══ SOURCE RECORDS

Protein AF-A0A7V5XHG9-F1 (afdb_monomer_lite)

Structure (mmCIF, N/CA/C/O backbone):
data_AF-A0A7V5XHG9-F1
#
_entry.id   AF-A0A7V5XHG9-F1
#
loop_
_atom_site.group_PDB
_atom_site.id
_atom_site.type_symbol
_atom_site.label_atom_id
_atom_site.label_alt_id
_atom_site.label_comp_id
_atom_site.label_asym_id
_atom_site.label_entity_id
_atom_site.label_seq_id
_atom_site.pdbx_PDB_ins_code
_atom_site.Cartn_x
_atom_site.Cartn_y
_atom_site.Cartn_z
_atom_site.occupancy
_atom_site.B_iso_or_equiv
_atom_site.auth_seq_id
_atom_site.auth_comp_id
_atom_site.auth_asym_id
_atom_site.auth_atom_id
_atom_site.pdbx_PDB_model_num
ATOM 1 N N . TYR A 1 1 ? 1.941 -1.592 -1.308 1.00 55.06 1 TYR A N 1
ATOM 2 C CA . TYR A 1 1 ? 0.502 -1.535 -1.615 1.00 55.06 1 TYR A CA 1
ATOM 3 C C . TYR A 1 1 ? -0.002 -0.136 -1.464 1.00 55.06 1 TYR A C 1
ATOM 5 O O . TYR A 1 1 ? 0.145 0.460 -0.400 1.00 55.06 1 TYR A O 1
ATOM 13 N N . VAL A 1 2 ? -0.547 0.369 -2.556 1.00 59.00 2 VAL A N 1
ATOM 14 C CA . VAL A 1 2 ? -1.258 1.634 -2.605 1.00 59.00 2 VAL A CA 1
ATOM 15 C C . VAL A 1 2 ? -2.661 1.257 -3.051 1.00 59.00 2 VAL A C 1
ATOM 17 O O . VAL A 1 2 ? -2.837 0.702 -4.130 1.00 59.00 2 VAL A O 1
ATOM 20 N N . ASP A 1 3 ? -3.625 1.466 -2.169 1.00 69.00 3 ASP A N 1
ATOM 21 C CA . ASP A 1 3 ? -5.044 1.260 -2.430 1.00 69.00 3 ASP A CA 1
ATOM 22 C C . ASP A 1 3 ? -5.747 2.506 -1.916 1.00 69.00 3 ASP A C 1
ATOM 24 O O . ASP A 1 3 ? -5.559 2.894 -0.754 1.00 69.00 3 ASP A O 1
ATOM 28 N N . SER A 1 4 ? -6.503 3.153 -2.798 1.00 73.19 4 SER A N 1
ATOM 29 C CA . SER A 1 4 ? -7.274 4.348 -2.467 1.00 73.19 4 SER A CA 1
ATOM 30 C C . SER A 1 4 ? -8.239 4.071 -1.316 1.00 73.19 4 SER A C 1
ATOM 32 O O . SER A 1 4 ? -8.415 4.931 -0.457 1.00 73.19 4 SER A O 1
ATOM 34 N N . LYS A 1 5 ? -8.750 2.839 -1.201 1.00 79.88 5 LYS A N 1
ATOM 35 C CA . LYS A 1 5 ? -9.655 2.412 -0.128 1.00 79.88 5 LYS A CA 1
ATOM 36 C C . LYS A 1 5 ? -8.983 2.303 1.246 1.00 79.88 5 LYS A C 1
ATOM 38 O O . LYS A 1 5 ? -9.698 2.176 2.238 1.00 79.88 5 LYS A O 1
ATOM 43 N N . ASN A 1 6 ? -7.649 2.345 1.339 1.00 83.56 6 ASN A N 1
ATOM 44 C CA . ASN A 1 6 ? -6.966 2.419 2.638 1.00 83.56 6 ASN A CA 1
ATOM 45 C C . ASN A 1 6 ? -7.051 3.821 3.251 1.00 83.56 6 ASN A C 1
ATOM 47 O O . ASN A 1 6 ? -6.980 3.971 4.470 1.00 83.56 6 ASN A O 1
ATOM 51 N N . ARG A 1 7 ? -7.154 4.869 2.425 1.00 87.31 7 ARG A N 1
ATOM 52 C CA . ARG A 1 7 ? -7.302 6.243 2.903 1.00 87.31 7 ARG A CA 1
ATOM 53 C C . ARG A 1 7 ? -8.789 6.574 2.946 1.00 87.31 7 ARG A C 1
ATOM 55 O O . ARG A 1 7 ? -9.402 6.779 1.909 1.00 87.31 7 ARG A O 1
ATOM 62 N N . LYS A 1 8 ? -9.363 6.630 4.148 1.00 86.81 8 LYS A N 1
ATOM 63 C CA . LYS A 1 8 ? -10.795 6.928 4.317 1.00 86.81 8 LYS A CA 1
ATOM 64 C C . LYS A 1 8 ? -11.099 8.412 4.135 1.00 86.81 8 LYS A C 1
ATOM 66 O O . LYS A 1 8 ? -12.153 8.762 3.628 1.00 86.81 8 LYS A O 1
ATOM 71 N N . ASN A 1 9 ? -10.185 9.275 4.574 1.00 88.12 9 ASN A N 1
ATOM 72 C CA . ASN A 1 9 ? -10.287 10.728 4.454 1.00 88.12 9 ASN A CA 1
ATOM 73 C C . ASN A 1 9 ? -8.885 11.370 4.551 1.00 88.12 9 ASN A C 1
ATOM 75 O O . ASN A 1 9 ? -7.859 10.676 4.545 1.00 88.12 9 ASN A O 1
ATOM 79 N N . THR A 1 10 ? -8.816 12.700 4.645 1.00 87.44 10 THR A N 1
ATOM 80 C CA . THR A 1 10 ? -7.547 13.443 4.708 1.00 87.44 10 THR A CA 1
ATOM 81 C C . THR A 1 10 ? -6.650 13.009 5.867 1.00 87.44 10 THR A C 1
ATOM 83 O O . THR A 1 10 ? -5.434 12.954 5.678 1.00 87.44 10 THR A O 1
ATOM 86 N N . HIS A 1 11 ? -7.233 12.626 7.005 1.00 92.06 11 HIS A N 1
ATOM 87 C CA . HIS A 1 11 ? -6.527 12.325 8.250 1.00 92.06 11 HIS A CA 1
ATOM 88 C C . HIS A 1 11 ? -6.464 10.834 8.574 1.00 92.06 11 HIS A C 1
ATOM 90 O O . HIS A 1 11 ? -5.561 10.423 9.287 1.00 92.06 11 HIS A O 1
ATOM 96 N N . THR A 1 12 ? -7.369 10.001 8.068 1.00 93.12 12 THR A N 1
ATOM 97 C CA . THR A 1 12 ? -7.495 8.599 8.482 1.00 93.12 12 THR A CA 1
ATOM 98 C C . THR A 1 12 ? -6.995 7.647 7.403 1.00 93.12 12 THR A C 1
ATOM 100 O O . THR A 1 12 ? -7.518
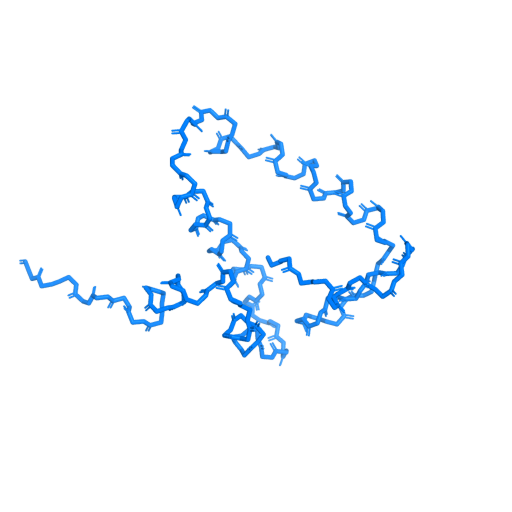 7.607 6.285 1.00 93.12 12 THR A O 1
ATOM 103 N N . PHE A 1 13 ? -6.016 6.823 7.769 1.00 92.00 13 PHE A N 1
ATOM 104 C CA . PHE A 1 13 ? -5.571 5.673 6.994 1.00 92.00 13 PHE A CA 1
ATOM 105 C C . PHE A 1 13 ? -5.804 4.393 7.796 1.00 92.00 13 PHE A C 1
ATOM 107 O O . PHE A 1 13 ? -5.416 4.306 8.960 1.00 92.00 13 PHE A O 1
ATOM 114 N N . GLU A 1 14 ? -6.392 3.389 7.160 1.00 90.06 14 GLU A N 1
ATOM 115 C CA . GLU A 1 14 ? -6.539 2.039 7.689 1.00 90.06 14 GLU A CA 1
ATOM 116 C C . GLU A 1 14 ? -6.001 1.047 6.663 1.00 90.06 14 GLU A C 1
ATOM 118 O O . GLU A 1 14 ? -6.463 0.986 5.524 1.00 90.06 14 GLU A O 1
ATOM 123 N N . CYS A 1 15 ? -4.990 0.277 7.053 1.00 83.00 15 CYS A N 1
ATOM 124 C CA . CYS A 1 15 ? -4.448 -0.755 6.184 1.00 83.00 15 CYS A CA 1
ATOM 125 C C . CYS A 1 15 ? -5.481 -1.874 6.032 1.00 83.00 15 CYS A C 1
ATOM 127 O O . CYS A 1 15 ? -5.718 -2.598 6.994 1.00 83.00 15 CYS A O 1
ATOM 129 N N . LYS A 1 16 ? -6.049 -2.075 4.839 1.00 79.31 16 LYS A N 1
ATOM 130 C CA . LYS A 1 16 ? -6.999 -3.178 4.621 1.00 79.31 16 LYS A CA 1
ATOM 131 C C . LYS A 1 16 ? -6.394 -4.567 4.766 1.00 79.31 16 LYS A C 1
ATOM 133 O O . LYS A 1 16 ? -7.131 -5.509 5.015 1.00 79.31 16 LYS A O 1
ATOM 138 N N . ALA A 1 17 ? -5.072 -4.681 4.638 1.00 75.31 17 ALA A N 1
ATOM 139 C CA . ALA A 1 17 ? -4.377 -5.883 5.057 1.00 75.31 17 ALA A CA 1
ATOM 140 C C . ALA A 1 17 ? -4.383 -5.941 6.591 1.00 75.31 17 ALA A C 1
ATOM 142 O O . ALA A 1 17 ? -5.323 -6.435 7.184 1.00 75.31 17 ALA A O 1
ATOM 143 N N . CYS A 1 18 ? -3.410 -5.358 7.283 1.00 77.38 18 CYS A N 1
ATOM 144 C CA . CYS A 1 18 ? -3.239 -5.616 8.717 1.00 77.38 18 CYS A CA 1
ATOM 145 C C . CYS A 1 18 ? -4.230 -4.931 9.686 1.00 77.38 18 CYS A C 1
ATOM 147 O O . CYS A 1 18 ? -4.028 -5.014 10.894 1.00 77.38 18 CYS A O 1
ATOM 149 N N . GLY A 1 19 ? -5.227 -4.184 9.209 1.00 81.75 19 GLY A N 1
ATOM 150 C CA . GLY A 1 19 ? -6.184 -3.432 10.038 1.00 81.75 19 GLY A CA 1
ATOM 151 C C . GLY A 1 19 ? -5.591 -2.227 10.782 1.00 81.75 19 GLY A C 1
ATOM 152 O O . GLY A 1 19 ? -6.291 -1.533 11.517 1.00 81.75 19 GLY A O 1
ATOM 153 N N . LYS A 1 20 ? -4.291 -1.943 10.617 1.00 84.81 20 LYS A N 1
ATOM 154 C CA . LYS A 1 20 ? -3.616 -0.862 11.344 1.00 84.81 20 LYS A CA 1
ATOM 155 C C . LYS A 1 20 ? -4.171 0.503 10.943 1.00 84.81 20 LYS A C 1
ATOM 157 O O . LYS A 1 20 ? -4.067 0.896 9.778 1.00 84.81 20 LYS A O 1
ATOM 162 N N . LYS A 1 21 ? -4.665 1.242 11.938 1.00 91.50 21 LYS A N 1
ATOM 163 C CA . LYS A 1 21 ? -5.135 2.625 11.814 1.00 91.50 21 LYS A CA 1
ATOM 164 C C . LYS A 1 21 ? -4.020 3.607 12.174 1.00 91.50 21 LYS A C 1
ATOM 166 O O . LYS A 1 21 ? -3.298 3.406 13.149 1.00 91.50 21 LYS A O 1
ATOM 171 N N . VAL A 1 22 ? -3.840 4.647 11.366 1.00 92.12 22 VAL A N 1
ATOM 172 C CA . VAL A 1 22 ? -2.828 5.697 11.568 1.00 92.12 22 VAL A CA 1
ATOM 173 C C . VAL A 1 22 ? -3.258 6.985 10.864 1.00 92.12 22 VAL A C 1
ATOM 175 O O . VAL A 1 22 ? -4.073 6.952 9.941 1.00 92.12 22 VAL A O 1
ATOM 178 N N . ASN A 1 23 ? -2.693 8.123 11.273 1.00 94.44 23 ASN A N 1
ATOM 179 C CA . ASN A 1 23 ? -2.886 9.366 10.541 1.00 94.44 23 ASN A CA 1
ATOM 180 C C . ASN A 1 23 ? -2.331 9.252 9.103 1.00 94.44 23 ASN A C 1
ATOM 182 O O . ASN A 1 23 ? -1.190 8.827 8.900 1.00 94.44 23 ASN A O 1
ATOM 186 N N . ALA A 1 24 ? -3.135 9.620 8.105 1.00 90.19 24 ALA A N 1
ATOM 187 C CA . ALA A 1 24 ? -2.810 9.447 6.692 1.00 90.19 24 ALA A CA 1
ATOM 188 C C . ALA A 1 24 ? -1.626 10.313 6.235 1.00 90.19 24 ALA A C 1
ATOM 190 O O . ALA A 1 24 ? -0.776 9.819 5.494 1.00 90.19 24 ALA A O 1
ATOM 191 N N . GLN A 1 25 ? -1.533 11.562 6.698 1.00 89.81 25 GLN A N 1
ATOM 192 C CA . GLN A 1 25 ? -0.426 12.464 6.366 1.00 89.81 25 GLN A CA 1
ATOM 193 C C . GLN A 1 25 ? 0.875 11.990 7.019 1.00 89.81 25 GLN A C 1
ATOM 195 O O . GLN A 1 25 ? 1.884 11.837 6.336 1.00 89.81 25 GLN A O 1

════

▶ _TASK STATEMENT_: In the entries above, find the line with "ATOM 124 C CA" and the line with "ATOM 145 C C", then restate word for word both of them and every line between, with nothing more.

▶ _ANSWER AREA_:
ATOM 124 C CA . CYS A 1 15 ? -4.448 -0.755 6.184 1.00 83.00 15 CYS A CA 1
ATOM 125 C C . CYS A 1 15 ? -5.481 -1.874 6.032 1.00 83.00 15 CYS A C 1
ATOM 127 O O . CYS A 1 15 ? -5.718 -2.598 6.994 1.00 83.00 15 CYS A O 1
ATOM 129 N N . LYS A 1 16 ? -6.049 -2.075 4.839 1.00 79.31 16 LYS A N 1
ATOM 130 C CA . LYS A 1 16 ? -6.999 -3.178 4.621 1.00 79.31 16 LYS A CA 1
ATOM 131 C C . LYS A 1 16 ? -6.394 -4.567 4.766 1.00 79.31 16 LYS A C 1
ATOM 133 O O . LYS A 1 16 ? -7.131 -5.509 5.015 1.00 79.31 16 LYS A O 1
ATOM 138 N N . ALA A 1 17 ? -5.072 -4.681 4.638 1.00 75.31 17 ALA A N 1
ATOM 139 C CA . ALA A 1 17 ? -4.377 -5.883 5.057 1.00 75.31 17 ALA A CA 1
ATOM 140 C C . ALA A 1 17 ? -4.383 -5.941 6.591 1.00 75.31 17 ALA A C 1
ATOM 142 O O . ALA A 1 17 ? -5.323 -6.435 7.184 1.00 75.31 17 ALA A O 1
ATOM 143 N N . CYS A 1 18 ? -3.410 -5.358 7.283 1.00 77.38 18 CYS A N 1
ATOM 144 C CA . CYS A 1 18 ? -3.239 -5.616 8.717 1.00 77.38 18 CYS A CA 1
ATOM 145 C C . CYS A 1 18 ? -4.230 -4.931 9.686 1.00 77.38 18 CYS A C 1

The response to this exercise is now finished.